[Opening Provided entries section]
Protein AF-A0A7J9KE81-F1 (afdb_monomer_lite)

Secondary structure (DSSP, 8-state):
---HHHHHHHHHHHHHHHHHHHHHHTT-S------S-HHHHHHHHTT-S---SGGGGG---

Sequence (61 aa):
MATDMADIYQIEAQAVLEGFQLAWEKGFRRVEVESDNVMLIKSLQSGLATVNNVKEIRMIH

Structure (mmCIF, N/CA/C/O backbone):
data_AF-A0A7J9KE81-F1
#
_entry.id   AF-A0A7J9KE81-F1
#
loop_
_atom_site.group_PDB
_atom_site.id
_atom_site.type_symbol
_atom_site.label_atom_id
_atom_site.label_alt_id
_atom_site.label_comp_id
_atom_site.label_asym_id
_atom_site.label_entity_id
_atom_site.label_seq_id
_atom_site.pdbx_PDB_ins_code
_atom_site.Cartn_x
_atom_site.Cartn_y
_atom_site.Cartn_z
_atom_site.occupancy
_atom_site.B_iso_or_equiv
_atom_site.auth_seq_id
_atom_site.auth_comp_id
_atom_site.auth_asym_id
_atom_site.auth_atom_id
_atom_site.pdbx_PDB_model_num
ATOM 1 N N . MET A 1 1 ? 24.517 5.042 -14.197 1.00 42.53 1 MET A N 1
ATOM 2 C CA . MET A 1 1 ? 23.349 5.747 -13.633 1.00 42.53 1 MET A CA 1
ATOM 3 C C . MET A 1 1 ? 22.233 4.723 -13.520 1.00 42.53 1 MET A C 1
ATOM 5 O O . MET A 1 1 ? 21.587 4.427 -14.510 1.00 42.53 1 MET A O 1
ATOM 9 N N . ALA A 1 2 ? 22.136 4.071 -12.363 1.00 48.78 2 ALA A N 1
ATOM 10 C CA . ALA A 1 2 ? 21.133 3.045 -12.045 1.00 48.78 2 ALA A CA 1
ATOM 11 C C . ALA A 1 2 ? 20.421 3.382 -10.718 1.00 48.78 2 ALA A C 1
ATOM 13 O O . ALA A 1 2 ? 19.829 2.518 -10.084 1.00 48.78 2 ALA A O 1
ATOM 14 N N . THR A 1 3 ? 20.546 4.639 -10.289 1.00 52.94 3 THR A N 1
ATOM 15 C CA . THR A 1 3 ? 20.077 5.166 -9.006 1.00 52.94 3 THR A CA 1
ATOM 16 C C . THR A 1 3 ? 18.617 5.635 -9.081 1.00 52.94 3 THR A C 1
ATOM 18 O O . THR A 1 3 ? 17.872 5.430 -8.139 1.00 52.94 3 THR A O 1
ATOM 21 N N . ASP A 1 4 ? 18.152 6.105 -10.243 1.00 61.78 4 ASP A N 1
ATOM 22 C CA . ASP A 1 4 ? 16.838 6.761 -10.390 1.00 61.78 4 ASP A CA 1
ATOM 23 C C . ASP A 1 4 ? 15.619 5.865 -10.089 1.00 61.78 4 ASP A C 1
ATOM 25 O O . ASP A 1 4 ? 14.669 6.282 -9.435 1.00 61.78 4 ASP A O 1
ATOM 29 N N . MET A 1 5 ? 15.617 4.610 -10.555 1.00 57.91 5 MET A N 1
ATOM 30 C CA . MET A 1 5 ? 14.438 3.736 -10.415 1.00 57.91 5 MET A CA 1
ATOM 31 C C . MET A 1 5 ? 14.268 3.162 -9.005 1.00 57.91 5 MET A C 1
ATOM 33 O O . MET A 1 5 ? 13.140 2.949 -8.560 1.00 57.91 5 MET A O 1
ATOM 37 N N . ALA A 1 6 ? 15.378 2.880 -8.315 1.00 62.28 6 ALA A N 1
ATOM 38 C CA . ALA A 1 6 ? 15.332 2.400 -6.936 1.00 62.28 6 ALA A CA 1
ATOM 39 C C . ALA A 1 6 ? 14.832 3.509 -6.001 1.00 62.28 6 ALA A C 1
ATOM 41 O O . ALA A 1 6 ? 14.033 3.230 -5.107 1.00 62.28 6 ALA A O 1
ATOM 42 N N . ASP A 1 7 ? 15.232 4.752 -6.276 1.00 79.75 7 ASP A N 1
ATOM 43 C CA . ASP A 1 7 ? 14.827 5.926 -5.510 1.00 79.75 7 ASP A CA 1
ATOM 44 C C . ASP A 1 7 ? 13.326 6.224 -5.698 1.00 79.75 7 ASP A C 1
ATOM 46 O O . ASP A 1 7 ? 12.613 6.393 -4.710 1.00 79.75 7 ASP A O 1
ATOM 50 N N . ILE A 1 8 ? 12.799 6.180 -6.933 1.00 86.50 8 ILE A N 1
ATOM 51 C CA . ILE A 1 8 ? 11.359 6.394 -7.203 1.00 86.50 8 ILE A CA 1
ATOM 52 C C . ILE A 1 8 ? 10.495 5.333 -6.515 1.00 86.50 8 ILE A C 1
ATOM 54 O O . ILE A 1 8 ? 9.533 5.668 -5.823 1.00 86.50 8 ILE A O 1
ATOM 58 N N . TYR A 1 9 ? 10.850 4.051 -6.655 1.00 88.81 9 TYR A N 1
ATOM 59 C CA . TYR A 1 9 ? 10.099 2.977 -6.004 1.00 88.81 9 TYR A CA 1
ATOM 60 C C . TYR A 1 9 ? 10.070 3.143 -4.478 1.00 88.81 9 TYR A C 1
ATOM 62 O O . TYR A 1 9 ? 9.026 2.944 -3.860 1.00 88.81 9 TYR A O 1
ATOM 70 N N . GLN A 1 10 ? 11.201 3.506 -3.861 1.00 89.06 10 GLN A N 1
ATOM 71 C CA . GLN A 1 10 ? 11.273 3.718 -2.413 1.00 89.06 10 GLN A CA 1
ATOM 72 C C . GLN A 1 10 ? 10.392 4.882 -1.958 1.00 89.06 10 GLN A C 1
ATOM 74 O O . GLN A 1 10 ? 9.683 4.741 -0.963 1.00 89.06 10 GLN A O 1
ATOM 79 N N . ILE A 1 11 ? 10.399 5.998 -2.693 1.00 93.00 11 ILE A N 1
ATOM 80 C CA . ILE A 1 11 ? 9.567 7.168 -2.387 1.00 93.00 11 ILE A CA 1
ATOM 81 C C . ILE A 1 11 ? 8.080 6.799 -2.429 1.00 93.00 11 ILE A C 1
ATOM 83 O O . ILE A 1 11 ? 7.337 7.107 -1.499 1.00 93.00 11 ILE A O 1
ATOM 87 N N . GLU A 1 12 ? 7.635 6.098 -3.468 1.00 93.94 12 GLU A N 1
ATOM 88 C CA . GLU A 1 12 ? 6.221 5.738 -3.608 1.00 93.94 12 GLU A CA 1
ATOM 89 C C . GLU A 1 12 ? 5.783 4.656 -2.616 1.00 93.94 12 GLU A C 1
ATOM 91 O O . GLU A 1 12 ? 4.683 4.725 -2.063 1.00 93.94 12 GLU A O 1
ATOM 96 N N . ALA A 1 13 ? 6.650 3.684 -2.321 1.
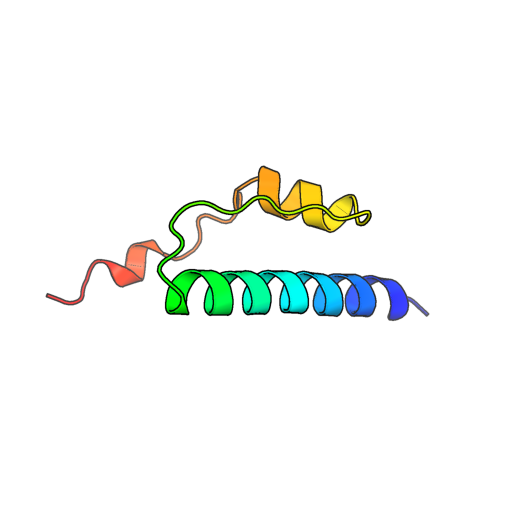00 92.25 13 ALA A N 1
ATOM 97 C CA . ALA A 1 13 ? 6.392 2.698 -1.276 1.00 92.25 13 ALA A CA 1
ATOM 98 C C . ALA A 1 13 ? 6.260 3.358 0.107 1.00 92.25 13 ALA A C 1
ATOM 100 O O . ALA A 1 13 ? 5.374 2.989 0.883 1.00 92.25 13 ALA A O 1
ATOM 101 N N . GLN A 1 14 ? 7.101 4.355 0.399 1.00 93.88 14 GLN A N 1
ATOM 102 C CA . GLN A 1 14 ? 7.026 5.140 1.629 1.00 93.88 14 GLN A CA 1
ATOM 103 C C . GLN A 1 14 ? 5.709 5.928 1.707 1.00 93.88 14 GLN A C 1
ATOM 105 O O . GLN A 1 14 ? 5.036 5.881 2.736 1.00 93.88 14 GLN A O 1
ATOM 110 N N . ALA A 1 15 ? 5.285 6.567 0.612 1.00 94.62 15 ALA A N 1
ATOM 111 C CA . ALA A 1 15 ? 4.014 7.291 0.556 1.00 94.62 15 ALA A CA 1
[Closing Provided entries section]
[Opening Provided entries section]
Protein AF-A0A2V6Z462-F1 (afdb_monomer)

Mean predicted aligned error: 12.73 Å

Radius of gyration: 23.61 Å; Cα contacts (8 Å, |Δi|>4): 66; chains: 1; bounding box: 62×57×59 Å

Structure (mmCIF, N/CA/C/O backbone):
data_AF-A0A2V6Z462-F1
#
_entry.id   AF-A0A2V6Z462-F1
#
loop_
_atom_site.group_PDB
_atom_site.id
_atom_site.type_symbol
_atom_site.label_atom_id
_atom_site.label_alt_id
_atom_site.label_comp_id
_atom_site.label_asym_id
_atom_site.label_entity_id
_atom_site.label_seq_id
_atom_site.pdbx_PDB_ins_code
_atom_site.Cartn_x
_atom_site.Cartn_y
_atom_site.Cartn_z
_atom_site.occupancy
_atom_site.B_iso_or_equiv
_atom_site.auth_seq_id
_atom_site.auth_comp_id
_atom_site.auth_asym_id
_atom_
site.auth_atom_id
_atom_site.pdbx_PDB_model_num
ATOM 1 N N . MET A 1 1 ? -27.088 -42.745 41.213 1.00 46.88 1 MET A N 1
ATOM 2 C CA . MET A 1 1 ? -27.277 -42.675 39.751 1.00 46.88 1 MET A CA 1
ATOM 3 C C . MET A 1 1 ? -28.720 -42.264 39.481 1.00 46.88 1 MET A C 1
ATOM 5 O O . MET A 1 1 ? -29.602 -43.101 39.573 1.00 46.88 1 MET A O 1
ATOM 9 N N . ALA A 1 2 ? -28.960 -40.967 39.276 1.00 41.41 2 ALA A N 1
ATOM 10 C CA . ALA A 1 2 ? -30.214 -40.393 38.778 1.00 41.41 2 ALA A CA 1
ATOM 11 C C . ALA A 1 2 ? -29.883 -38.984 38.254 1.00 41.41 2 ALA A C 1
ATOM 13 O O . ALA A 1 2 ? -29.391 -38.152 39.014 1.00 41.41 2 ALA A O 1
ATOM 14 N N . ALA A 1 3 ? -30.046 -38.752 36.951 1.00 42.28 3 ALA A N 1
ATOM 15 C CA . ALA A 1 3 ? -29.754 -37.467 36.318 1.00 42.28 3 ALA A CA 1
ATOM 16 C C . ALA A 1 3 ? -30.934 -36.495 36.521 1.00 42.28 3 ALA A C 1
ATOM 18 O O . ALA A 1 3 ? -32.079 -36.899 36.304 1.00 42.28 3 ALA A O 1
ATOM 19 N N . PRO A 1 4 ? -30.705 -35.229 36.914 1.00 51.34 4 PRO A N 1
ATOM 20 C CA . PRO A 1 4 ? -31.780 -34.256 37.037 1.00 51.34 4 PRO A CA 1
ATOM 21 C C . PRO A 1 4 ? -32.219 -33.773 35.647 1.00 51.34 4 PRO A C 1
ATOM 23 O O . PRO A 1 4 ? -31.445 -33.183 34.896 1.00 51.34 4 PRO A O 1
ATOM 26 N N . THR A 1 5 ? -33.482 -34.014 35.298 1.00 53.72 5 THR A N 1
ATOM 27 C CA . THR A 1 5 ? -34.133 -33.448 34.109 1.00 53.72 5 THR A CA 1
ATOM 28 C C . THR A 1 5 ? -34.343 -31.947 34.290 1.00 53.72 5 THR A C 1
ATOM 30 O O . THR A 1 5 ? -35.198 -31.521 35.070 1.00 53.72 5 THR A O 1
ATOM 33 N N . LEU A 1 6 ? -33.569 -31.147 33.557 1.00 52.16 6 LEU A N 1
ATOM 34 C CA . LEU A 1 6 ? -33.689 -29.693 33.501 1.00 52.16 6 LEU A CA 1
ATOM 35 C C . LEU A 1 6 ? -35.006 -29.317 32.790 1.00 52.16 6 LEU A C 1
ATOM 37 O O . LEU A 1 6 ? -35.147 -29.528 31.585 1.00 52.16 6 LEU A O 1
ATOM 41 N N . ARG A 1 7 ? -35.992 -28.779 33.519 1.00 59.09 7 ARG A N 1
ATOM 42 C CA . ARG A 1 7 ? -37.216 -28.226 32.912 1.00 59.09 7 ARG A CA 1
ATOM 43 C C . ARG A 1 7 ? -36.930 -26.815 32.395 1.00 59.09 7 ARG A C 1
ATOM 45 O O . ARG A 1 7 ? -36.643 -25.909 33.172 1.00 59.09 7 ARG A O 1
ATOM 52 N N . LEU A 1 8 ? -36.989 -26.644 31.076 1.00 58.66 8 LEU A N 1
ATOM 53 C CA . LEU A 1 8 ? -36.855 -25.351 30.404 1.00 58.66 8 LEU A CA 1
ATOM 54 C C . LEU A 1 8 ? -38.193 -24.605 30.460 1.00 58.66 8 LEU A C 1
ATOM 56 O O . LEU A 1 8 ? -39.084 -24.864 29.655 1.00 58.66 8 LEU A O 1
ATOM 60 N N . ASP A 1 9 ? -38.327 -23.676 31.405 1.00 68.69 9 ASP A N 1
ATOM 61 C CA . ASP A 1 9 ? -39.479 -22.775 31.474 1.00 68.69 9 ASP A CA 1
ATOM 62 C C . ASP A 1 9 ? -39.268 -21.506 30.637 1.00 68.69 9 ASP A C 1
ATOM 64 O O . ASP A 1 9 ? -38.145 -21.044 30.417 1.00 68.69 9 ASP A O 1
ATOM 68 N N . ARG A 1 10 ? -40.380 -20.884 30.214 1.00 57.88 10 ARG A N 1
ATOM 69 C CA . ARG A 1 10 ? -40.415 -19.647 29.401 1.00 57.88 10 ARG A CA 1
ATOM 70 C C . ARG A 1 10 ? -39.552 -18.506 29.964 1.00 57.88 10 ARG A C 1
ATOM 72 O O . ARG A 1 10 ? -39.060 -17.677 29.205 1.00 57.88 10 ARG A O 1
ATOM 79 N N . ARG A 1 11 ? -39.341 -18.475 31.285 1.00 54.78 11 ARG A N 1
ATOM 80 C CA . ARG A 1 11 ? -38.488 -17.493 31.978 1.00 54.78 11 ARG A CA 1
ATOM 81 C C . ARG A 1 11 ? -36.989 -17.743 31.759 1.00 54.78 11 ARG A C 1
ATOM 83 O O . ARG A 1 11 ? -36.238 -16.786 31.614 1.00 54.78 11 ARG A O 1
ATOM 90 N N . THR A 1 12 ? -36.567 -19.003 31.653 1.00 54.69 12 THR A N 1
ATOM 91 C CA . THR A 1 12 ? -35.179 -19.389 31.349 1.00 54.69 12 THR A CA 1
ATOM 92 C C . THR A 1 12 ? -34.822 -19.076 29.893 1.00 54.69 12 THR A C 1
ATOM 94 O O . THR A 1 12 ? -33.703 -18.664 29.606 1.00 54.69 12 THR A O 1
[Closing Provided entries section]
— The task —
Copy out each line of the data above, exactly, if it lies between the line holding "Protein AF-A0A7J9KE81-F1 (afdb_monomer_lite)" and the line holding "ATOM 5 O O . MET A 1 1 ? 21.587", inclusive; copy no other line.

— Solution for this task —
Protein AF-A0A7J9KE81-F1 (afdb_monomer_lite)

Secondary structure (DSSP, 8-state):
---HHHHHHHHHHHHHHHHHHHHHHTT-S------S-HHHHHHHHTT-S---SGGGGG---

Sequence (61 aa):
MATDMADIYQIEAQAVLEGFQLAWEKGFRRVEVESDNVMLIKSLQSGLATVNNVKEIRMIH

Structure (mmCIF, N/CA/C/O backbone):
data_AF-A0A7J9KE81-F1
#
_entry.id   AF-A0A7J9KE81-F1
#
loop_
_atom_site.group_PDB
_atom_site.id
_atom_site.type_symbol
_atom_site.label_atom_id
_atom_site.label_alt_id
_atom_site.label_comp_id
_atom_site.label_asym_id
_atom_site.label_entity_id
_atom_site.label_seq_id
_atom_site.pdbx_PDB_ins_code
_atom_site.Cartn_x
_atom_site.Cartn_y
_atom_site.Cartn_z
_atom_site.occupancy
_atom_site.B_iso_or_equiv
_atom_site.auth_seq_id
_atom_site.auth_comp_id
_atom_site.auth_asym_id
_atom_site.auth_atom_id
_atom_site.pdbx_PDB_model_num
ATOM 1 N N . MET A 1 1 ? 24.517 5.042 -14.197 1.00 42.53 1 MET A N 1
ATOM 2 C CA . MET A 1 1 ? 23.349 5.747 -13.633 1.00 42.53 1 MET A CA 1
ATOM 3 C C . MET A 1 1 ? 22.233 4.723 -13.520 1.00 42.53 1 MET A C 1
ATOM 5 O O . MET A 1 1 ? 21.587 4.427 -14.510 1.00 42.53 1 MET A O 1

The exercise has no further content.